Segment Open

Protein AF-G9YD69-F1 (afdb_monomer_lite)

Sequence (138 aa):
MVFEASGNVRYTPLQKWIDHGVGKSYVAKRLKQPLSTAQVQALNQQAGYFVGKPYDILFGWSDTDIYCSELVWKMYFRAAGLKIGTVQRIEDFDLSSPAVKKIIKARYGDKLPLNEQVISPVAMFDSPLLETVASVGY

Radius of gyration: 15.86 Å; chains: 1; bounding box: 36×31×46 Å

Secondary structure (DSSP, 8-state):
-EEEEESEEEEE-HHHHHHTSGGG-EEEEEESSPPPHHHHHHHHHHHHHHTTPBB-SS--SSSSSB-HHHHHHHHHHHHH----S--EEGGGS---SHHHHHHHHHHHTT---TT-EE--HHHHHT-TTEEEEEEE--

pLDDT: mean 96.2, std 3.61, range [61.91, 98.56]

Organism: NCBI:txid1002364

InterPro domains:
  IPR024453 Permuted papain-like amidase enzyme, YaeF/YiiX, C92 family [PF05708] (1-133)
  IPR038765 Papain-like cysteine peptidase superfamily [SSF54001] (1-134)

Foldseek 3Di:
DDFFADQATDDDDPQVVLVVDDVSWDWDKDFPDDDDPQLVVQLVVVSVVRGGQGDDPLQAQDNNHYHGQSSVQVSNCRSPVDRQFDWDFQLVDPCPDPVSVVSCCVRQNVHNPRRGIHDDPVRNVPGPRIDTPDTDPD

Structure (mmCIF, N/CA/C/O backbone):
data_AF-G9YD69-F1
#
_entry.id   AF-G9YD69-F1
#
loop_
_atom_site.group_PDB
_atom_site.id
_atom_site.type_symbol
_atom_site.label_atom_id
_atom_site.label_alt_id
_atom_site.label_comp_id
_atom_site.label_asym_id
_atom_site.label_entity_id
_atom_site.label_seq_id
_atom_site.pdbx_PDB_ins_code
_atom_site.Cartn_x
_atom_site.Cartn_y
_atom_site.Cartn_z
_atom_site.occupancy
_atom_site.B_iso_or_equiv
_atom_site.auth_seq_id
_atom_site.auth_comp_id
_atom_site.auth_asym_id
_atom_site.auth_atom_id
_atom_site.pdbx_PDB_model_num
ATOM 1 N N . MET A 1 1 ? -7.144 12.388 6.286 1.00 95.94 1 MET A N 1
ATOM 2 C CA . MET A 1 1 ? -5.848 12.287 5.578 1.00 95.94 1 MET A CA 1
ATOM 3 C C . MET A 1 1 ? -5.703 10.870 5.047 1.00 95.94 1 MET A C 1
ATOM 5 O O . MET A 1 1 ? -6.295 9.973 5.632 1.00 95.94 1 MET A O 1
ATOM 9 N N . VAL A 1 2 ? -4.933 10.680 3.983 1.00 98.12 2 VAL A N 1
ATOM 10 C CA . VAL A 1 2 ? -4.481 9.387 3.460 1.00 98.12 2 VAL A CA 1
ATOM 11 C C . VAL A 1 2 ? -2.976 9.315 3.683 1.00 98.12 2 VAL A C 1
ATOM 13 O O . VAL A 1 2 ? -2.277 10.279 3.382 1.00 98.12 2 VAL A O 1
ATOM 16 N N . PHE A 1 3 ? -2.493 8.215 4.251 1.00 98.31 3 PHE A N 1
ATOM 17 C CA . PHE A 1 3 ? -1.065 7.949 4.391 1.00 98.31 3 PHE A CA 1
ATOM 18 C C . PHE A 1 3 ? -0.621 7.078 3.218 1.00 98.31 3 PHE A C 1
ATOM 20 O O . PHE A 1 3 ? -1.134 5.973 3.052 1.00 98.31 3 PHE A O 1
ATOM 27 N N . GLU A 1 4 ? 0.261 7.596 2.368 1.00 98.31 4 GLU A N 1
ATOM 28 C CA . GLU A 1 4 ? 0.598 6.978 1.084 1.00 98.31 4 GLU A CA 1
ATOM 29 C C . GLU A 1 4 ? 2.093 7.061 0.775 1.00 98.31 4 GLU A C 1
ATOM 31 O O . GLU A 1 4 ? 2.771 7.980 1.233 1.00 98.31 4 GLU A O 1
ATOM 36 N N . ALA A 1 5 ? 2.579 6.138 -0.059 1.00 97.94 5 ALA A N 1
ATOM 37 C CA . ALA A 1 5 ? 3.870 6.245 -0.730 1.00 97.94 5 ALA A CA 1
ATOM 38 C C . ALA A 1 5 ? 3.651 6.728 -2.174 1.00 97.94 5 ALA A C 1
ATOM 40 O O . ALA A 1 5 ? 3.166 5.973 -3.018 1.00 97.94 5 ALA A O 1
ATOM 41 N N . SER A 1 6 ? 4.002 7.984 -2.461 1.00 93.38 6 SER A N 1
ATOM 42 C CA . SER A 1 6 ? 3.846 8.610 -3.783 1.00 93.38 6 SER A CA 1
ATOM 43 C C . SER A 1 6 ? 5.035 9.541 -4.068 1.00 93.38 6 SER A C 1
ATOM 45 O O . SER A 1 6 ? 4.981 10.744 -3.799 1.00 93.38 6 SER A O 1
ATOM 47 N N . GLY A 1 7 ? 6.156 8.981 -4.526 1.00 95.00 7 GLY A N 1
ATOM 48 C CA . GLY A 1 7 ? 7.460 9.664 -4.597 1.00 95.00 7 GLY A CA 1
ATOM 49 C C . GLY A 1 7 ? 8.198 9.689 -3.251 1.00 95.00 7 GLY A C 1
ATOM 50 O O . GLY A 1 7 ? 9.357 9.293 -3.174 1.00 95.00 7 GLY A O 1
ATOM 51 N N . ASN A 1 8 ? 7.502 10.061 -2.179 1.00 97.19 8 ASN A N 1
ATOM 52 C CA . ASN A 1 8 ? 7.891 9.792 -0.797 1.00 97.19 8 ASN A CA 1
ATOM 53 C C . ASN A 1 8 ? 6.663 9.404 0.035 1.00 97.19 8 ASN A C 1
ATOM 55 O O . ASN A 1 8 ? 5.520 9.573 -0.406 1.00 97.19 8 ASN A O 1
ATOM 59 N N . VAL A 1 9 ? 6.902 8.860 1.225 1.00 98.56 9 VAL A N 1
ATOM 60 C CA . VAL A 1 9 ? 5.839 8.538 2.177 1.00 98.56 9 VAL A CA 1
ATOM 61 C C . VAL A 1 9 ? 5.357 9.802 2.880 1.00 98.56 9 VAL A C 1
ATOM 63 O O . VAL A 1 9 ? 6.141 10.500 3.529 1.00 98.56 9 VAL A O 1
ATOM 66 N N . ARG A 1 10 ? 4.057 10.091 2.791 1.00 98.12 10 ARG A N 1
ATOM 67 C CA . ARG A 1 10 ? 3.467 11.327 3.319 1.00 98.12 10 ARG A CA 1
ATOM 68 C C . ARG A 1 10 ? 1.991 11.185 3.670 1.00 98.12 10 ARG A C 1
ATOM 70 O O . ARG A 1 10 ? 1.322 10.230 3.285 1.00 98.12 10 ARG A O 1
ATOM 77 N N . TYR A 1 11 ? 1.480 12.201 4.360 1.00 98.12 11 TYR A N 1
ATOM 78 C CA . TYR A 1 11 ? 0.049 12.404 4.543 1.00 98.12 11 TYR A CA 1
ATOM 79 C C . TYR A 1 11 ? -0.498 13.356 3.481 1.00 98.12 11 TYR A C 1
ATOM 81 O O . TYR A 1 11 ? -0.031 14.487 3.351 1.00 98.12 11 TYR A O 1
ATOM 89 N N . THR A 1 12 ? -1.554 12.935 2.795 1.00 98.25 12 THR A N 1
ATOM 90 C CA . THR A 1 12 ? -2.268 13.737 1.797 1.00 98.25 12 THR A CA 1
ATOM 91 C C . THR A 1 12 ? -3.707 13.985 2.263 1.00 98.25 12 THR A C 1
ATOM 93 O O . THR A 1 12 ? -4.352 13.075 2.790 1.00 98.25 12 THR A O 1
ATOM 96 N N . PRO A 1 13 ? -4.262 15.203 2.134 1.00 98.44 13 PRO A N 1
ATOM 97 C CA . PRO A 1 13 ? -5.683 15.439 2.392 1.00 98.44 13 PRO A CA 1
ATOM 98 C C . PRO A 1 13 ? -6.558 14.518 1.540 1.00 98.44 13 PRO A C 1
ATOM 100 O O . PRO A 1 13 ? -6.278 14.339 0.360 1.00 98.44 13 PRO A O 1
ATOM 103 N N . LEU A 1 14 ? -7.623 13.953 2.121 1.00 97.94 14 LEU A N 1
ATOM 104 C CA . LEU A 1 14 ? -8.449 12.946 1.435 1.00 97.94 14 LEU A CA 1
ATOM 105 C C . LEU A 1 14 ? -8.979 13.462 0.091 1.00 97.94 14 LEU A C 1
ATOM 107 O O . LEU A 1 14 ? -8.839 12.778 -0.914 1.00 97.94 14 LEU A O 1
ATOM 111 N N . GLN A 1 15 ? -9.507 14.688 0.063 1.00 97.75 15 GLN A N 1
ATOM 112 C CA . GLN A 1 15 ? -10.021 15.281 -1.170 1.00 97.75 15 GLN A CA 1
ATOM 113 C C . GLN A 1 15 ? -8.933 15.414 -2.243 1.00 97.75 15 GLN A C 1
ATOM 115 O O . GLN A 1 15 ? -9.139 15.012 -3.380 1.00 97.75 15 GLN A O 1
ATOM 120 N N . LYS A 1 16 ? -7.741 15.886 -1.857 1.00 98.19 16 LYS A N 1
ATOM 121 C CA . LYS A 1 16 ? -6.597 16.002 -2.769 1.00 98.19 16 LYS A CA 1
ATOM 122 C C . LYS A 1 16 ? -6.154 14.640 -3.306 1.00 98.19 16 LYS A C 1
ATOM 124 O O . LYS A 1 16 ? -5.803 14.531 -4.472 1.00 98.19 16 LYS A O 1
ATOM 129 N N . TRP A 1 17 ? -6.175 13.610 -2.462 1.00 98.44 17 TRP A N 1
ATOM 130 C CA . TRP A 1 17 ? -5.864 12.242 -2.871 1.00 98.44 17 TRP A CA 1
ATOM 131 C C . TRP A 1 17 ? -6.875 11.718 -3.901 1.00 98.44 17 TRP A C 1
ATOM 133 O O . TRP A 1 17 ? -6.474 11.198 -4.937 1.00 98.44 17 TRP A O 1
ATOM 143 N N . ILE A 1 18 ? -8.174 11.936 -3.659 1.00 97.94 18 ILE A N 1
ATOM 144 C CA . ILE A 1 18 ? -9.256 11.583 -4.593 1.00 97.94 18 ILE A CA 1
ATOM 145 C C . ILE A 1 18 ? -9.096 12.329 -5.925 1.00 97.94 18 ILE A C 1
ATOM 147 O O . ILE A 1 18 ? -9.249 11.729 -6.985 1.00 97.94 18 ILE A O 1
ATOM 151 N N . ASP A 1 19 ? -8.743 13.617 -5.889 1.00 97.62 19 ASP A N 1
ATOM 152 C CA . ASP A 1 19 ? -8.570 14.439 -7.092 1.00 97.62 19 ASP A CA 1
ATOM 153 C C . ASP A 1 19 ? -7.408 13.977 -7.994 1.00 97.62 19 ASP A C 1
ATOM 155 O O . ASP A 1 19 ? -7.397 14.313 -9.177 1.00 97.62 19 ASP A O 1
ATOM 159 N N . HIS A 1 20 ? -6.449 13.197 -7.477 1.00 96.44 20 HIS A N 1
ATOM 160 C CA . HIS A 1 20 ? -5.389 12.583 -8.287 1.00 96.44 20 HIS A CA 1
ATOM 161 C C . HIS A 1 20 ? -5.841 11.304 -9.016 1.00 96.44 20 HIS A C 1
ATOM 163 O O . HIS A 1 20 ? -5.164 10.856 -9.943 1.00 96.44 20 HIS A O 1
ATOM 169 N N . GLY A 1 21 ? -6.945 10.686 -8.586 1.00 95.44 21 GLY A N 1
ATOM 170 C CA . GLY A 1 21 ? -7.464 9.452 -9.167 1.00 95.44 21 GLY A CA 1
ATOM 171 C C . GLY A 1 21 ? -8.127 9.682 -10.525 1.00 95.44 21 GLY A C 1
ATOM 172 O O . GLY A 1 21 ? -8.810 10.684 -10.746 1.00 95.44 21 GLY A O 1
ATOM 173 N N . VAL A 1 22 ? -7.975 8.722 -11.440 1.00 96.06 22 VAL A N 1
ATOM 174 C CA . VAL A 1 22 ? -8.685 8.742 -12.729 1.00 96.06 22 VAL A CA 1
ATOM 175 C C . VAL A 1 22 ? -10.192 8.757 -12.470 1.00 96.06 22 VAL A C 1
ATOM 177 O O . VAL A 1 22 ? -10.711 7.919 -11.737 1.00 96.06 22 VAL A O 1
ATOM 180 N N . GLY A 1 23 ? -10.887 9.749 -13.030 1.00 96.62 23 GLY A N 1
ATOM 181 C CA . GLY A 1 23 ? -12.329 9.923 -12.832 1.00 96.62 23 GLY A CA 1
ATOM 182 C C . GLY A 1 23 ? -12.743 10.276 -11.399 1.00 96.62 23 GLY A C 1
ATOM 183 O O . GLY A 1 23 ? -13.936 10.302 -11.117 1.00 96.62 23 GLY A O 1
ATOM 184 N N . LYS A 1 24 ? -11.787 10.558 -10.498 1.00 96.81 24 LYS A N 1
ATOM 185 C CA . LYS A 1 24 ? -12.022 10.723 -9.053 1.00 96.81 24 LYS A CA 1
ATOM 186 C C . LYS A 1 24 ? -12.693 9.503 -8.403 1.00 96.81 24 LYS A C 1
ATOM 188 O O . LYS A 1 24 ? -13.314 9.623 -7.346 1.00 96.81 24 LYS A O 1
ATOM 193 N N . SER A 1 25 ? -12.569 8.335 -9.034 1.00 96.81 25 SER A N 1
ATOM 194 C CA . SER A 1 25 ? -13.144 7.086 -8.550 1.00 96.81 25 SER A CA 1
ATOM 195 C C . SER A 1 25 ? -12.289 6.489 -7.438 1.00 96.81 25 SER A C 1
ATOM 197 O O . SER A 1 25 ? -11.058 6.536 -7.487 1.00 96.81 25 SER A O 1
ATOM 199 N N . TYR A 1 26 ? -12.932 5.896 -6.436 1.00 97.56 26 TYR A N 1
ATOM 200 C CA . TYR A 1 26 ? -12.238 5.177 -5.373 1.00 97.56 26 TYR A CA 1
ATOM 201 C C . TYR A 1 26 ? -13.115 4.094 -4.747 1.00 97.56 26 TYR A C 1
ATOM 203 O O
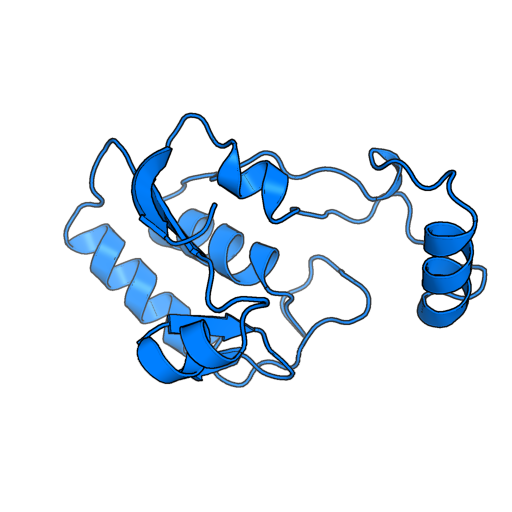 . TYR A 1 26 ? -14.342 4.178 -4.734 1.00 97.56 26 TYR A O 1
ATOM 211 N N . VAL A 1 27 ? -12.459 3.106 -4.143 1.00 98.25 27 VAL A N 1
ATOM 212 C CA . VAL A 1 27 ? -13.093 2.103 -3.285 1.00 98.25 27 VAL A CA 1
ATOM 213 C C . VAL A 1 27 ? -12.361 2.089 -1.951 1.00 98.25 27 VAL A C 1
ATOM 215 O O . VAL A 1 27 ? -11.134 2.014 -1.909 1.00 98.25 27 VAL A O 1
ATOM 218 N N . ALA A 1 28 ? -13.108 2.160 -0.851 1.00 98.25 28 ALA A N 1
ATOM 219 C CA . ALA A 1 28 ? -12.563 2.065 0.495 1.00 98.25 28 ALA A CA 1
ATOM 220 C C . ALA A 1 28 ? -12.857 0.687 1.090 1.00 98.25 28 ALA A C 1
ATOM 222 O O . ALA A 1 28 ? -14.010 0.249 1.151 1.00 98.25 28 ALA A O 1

Segment Closed

Pictures excluded, give again exactly and only the lines of the material above from the line with "ATOM 197 O O" through the line with "ATOM 219 C CA".

ATOM 197 O O . SER A 1 25 ? -11.058 6.536 -7.487 1.00 96.81 25 SER A O 1
ATOM 199 N N . TYR A 1 26 ? -12.932 5.896 -6.436 1.00 97.56 26 TYR A N 1
ATOM 200 C CA . TYR A 1 26 ? -12.238 5.177 -5.373 1.00 97.56 26 TYR A CA 1
ATOM 201 C C . TYR A 1 26 ? -13.115 4.094 -4.747 1.00 97.56 26 TYR A C 1
ATOM 203 O O
 . TYR A 1 26 ? -14.342 4.178 -4.734 1.00 97.56 26 TYR A O 1
ATOM 211 N N . VAL A 1 27 ? -12.459 3.106 -4.143 1.00 98.25 27 VAL A N 1
ATOM 212 C CA . VAL A 1 27 ? -13.093 2.103 -3.285 1.00 98.25 27 VAL A CA 1
ATOM 213 C C . VAL A 1 27 ? -12.361 2.089 -1.951 1.00 98.25 27 VAL A C 1
ATOM 215 O O . VAL A 1 27 ? -11.134 2.014 -1.909 1.00 98.25 27 VAL A O 1
ATOM 218 N N . ALA A 1 28 ? -13.108 2.160 -0.851 1.00 98.25 28 ALA A N 1
ATOM 219 C CA . ALA A 1 28 ? -12.563 2.065 0.495 1.00 98.25 28 ALA A CA 1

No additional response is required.